### REQUIRED ACTION:
Start with the first line of the records below. Output each line exactly, ending with the one that contains "ATOM 3 C C .".
- - - - -
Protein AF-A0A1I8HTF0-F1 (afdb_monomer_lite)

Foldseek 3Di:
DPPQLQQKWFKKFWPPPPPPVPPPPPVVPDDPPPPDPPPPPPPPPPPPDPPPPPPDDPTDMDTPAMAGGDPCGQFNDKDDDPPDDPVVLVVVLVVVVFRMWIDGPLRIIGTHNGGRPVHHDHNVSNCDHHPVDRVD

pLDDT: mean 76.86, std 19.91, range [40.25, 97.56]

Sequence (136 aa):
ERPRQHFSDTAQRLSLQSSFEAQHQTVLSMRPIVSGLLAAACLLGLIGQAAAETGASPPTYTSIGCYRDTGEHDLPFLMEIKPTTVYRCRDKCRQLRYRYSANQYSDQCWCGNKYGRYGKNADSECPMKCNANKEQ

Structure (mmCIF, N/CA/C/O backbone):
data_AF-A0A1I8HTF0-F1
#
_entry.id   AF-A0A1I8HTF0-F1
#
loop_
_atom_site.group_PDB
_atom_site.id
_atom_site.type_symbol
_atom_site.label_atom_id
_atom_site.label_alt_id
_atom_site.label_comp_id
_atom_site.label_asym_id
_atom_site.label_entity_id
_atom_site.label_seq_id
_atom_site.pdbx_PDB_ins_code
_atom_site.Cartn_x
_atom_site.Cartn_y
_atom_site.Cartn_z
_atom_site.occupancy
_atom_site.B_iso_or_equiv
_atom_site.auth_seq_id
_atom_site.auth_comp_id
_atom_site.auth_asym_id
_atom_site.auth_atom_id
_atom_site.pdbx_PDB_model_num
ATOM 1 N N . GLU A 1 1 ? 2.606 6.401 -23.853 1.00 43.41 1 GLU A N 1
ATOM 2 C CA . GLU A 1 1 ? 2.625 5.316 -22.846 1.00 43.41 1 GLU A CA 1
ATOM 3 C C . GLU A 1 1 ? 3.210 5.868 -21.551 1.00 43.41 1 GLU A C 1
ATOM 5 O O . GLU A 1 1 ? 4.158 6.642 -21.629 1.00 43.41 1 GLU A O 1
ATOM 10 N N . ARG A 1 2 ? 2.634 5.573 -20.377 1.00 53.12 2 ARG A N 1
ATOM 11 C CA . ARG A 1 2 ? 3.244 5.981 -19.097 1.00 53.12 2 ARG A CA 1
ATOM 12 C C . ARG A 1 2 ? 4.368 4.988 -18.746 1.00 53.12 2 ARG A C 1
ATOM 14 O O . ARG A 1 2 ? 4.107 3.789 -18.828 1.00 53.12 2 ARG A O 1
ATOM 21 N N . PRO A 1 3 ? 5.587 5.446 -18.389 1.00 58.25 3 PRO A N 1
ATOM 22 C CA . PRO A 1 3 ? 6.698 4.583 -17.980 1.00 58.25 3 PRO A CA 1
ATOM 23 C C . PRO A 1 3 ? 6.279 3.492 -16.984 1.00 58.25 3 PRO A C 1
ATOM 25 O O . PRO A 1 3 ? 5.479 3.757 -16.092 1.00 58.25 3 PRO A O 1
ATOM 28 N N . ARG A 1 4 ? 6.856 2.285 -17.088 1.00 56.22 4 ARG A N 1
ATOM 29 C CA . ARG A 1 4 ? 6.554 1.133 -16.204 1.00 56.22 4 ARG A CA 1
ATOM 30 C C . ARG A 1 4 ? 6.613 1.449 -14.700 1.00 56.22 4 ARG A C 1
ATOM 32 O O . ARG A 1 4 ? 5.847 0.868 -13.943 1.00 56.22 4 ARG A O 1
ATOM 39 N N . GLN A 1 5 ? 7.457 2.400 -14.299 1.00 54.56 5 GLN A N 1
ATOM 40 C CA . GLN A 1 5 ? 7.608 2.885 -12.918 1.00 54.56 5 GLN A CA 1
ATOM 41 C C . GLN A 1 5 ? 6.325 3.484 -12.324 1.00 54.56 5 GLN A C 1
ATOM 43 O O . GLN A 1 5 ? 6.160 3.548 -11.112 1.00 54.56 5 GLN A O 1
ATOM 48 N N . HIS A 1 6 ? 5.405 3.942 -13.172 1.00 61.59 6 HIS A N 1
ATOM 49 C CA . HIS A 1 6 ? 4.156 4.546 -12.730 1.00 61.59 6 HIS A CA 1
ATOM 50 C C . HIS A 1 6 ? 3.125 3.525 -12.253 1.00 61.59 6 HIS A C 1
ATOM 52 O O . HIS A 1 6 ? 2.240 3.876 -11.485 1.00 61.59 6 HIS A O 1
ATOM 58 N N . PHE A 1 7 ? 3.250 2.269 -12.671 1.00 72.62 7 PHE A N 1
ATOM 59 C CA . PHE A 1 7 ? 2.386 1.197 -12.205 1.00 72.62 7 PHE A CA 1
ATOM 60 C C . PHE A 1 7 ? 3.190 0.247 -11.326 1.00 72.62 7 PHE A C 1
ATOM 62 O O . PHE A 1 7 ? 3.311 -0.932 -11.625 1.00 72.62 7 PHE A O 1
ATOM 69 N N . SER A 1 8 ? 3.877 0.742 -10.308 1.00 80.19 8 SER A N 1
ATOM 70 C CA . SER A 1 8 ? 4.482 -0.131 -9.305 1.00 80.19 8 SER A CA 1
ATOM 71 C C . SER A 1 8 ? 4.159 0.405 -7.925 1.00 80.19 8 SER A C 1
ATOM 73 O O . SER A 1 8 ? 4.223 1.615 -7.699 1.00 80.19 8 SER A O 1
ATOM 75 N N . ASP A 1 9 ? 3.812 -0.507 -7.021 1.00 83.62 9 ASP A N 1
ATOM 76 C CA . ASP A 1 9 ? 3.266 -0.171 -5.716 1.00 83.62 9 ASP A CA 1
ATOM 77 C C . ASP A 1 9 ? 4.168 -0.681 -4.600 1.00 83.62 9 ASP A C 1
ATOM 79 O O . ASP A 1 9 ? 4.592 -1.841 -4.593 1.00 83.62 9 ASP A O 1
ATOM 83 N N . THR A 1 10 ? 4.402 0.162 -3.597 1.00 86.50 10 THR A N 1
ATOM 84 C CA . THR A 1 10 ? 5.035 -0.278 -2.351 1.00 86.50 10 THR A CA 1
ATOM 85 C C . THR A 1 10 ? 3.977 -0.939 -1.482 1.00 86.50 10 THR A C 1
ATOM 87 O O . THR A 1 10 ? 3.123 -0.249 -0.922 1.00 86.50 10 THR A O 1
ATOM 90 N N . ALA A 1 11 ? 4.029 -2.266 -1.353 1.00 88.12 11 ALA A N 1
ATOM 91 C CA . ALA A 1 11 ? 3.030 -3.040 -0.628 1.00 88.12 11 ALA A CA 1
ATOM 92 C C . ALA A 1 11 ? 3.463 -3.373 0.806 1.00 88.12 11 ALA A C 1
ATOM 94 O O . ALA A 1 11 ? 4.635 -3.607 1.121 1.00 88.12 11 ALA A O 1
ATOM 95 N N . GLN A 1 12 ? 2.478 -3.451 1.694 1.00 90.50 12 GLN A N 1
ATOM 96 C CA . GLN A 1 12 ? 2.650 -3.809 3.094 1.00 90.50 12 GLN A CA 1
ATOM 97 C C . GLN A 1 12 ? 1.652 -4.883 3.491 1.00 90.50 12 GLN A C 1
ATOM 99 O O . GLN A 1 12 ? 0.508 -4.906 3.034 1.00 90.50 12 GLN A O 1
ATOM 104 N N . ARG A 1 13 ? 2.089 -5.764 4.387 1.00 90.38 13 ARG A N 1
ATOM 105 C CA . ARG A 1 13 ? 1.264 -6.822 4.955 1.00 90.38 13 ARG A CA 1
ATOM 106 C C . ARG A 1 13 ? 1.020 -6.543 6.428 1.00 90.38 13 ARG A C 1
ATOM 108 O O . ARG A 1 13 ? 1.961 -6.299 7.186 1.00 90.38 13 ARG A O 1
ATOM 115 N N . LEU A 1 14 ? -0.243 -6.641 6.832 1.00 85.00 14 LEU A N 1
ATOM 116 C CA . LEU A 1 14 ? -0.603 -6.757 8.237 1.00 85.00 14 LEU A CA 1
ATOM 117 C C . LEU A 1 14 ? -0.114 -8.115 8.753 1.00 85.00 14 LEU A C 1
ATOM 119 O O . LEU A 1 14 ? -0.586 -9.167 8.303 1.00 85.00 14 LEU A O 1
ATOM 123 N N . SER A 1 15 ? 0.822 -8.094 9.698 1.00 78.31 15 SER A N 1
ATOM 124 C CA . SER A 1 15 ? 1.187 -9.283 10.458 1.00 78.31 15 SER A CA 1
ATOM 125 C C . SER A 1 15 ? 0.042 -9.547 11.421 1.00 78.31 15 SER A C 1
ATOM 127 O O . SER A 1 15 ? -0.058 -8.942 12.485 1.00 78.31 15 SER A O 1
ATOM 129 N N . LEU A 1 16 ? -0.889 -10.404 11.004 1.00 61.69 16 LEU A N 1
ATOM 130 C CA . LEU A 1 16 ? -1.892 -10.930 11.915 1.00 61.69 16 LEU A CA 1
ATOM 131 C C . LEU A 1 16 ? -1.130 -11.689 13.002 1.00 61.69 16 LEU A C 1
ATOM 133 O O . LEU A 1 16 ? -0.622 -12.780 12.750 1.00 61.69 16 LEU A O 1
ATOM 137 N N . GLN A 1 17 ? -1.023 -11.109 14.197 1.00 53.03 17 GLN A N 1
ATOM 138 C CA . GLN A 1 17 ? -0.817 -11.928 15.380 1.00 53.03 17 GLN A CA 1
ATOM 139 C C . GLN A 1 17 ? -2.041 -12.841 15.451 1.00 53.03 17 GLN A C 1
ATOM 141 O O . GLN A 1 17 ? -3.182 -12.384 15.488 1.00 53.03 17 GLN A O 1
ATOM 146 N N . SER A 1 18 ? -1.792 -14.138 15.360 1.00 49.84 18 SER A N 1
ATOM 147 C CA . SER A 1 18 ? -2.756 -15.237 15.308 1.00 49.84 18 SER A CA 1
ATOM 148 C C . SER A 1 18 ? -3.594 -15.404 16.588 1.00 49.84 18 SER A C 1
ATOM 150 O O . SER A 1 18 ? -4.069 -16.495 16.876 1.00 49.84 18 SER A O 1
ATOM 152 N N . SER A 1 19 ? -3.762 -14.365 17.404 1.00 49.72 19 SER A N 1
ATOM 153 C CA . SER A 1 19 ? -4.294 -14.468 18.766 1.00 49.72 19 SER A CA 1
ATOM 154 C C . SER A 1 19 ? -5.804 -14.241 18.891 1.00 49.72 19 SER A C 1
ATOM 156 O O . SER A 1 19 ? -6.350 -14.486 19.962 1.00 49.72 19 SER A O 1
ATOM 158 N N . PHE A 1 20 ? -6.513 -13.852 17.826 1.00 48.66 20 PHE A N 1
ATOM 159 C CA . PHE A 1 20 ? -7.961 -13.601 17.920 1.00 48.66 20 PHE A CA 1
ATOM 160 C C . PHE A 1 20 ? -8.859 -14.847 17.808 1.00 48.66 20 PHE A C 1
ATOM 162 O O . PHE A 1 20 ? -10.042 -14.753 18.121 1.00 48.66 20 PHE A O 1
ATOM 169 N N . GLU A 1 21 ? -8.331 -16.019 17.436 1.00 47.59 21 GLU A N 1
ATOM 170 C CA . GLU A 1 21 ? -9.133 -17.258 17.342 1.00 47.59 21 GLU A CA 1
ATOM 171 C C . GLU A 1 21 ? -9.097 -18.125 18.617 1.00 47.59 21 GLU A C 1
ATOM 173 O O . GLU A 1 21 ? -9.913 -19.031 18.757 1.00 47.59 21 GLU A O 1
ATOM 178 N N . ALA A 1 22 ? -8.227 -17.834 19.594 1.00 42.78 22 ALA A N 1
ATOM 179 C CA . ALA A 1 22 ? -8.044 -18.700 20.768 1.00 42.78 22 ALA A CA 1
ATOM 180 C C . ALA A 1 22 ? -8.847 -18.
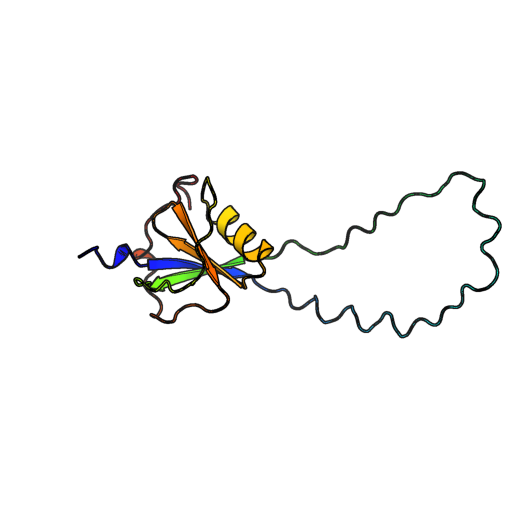303 22.025 1.00 42.78 22 ALA A C 1
ATOM 182 O O . ALA A 1 22 ? -8.890 -19.075 22.979 1.00 42.78 22 ALA A O 1
ATOM 183 N N . GLN A 1 23 ? -9.483 -17.127 22.076 1.00 46.75 23 GLN A N 1
ATOM 184 C CA . GLN A 1 23 ? -10.082 -16.630 23.331 1.00 46.75 23 GLN A CA 1
ATOM 185 C C . GLN A 1 23 ? -11.606 -16.777 23.438 1.00 46.75 23 GLN A C 1
ATOM 187 O O . GLN A 1 23 ? -12.156 -16.552 24.512 1.00 46.75 23 GLN A O 1
ATOM 192 N N . HIS A 1 24 ? -12.304 -17.213 22.383 1.00 41.53 24 HIS A N 1
ATOM 193 C CA . HIS A 1 24 ? -13.761 -17.406 22.450 1.00 41.53 24 HIS A CA 1
ATOM 194 C C . HIS A 1 24 ? -14.197 -18.809 22.916 1.00 41.53 24 HIS A C 1
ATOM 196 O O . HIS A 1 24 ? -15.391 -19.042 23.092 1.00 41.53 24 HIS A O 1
- - - - -
### EXPECTED OUTPUT:
Protein AF-A0A1I8HTF0-F1 (afdb_monomer_lite)

Foldseek 3Di:
DPPQLQQKWFKKFWPPPPPPVPPPPPVVPDDPPPPDPPPPPPPPPPPPDPPPPPPDDPTDMDTPAMAGGDPCGQFNDKDDDPPDDPVVLVVVLVVVVFRMWIDGPLRIIGTHNGGRPVHHDHNVSNCDHHPVDRVD

pLDDT: mean 76.86, std 19.91, range [40.25, 97.56]

Sequence (136 aa):
ERPRQHFSDTAQRLSLQSSFEAQHQTVLSMRPIVSGLLAAACLLGLIGQAAAETGASPPTYTSIGCYRDTGEHDLPFLMEIKPTTVYRCRDKCRQLRYRYSANQYSDQCWCGNKYGRYGKNADSECPMKCNANKEQ

Structure (mmCIF, N/CA/C/O backbone):
data_AF-A0A1I8HTF0-F1
#
_entry.id   AF-A0A1I8HTF0-F1
#
loop_
_atom_site.group_PDB
_atom_site.id
_atom_site.type_symbol
_atom_site.label_atom_id
_atom_site.label_alt_id
_atom_site.label_comp_id
_atom_site.label_asym_id
_atom_site.label_entity_id
_atom_site.label_seq_id
_atom_site.pdbx_PDB_ins_code
_atom_site.Cartn_x
_atom_site.Cartn_y
_atom_site.Cartn_z
_atom_site.occupancy
_atom_site.B_iso_or_equiv
_atom_site.auth_seq_id
_atom_site.auth_comp_id
_atom_site.auth_asym_id
_atom_site.auth_atom_id
_atom_site.pdbx_PDB_model_num
ATOM 1 N N . GLU A 1 1 ? 2.606 6.401 -23.853 1.00 43.41 1 GLU A N 1
ATOM 2 C CA . GLU A 1 1 ? 2.625 5.316 -22.846 1.00 43.41 1 GLU A CA 1
ATOM 3 C C . GLU A 1 1 ? 3.210 5.868 -21.551 1.00 43.41 1 GLU A C 1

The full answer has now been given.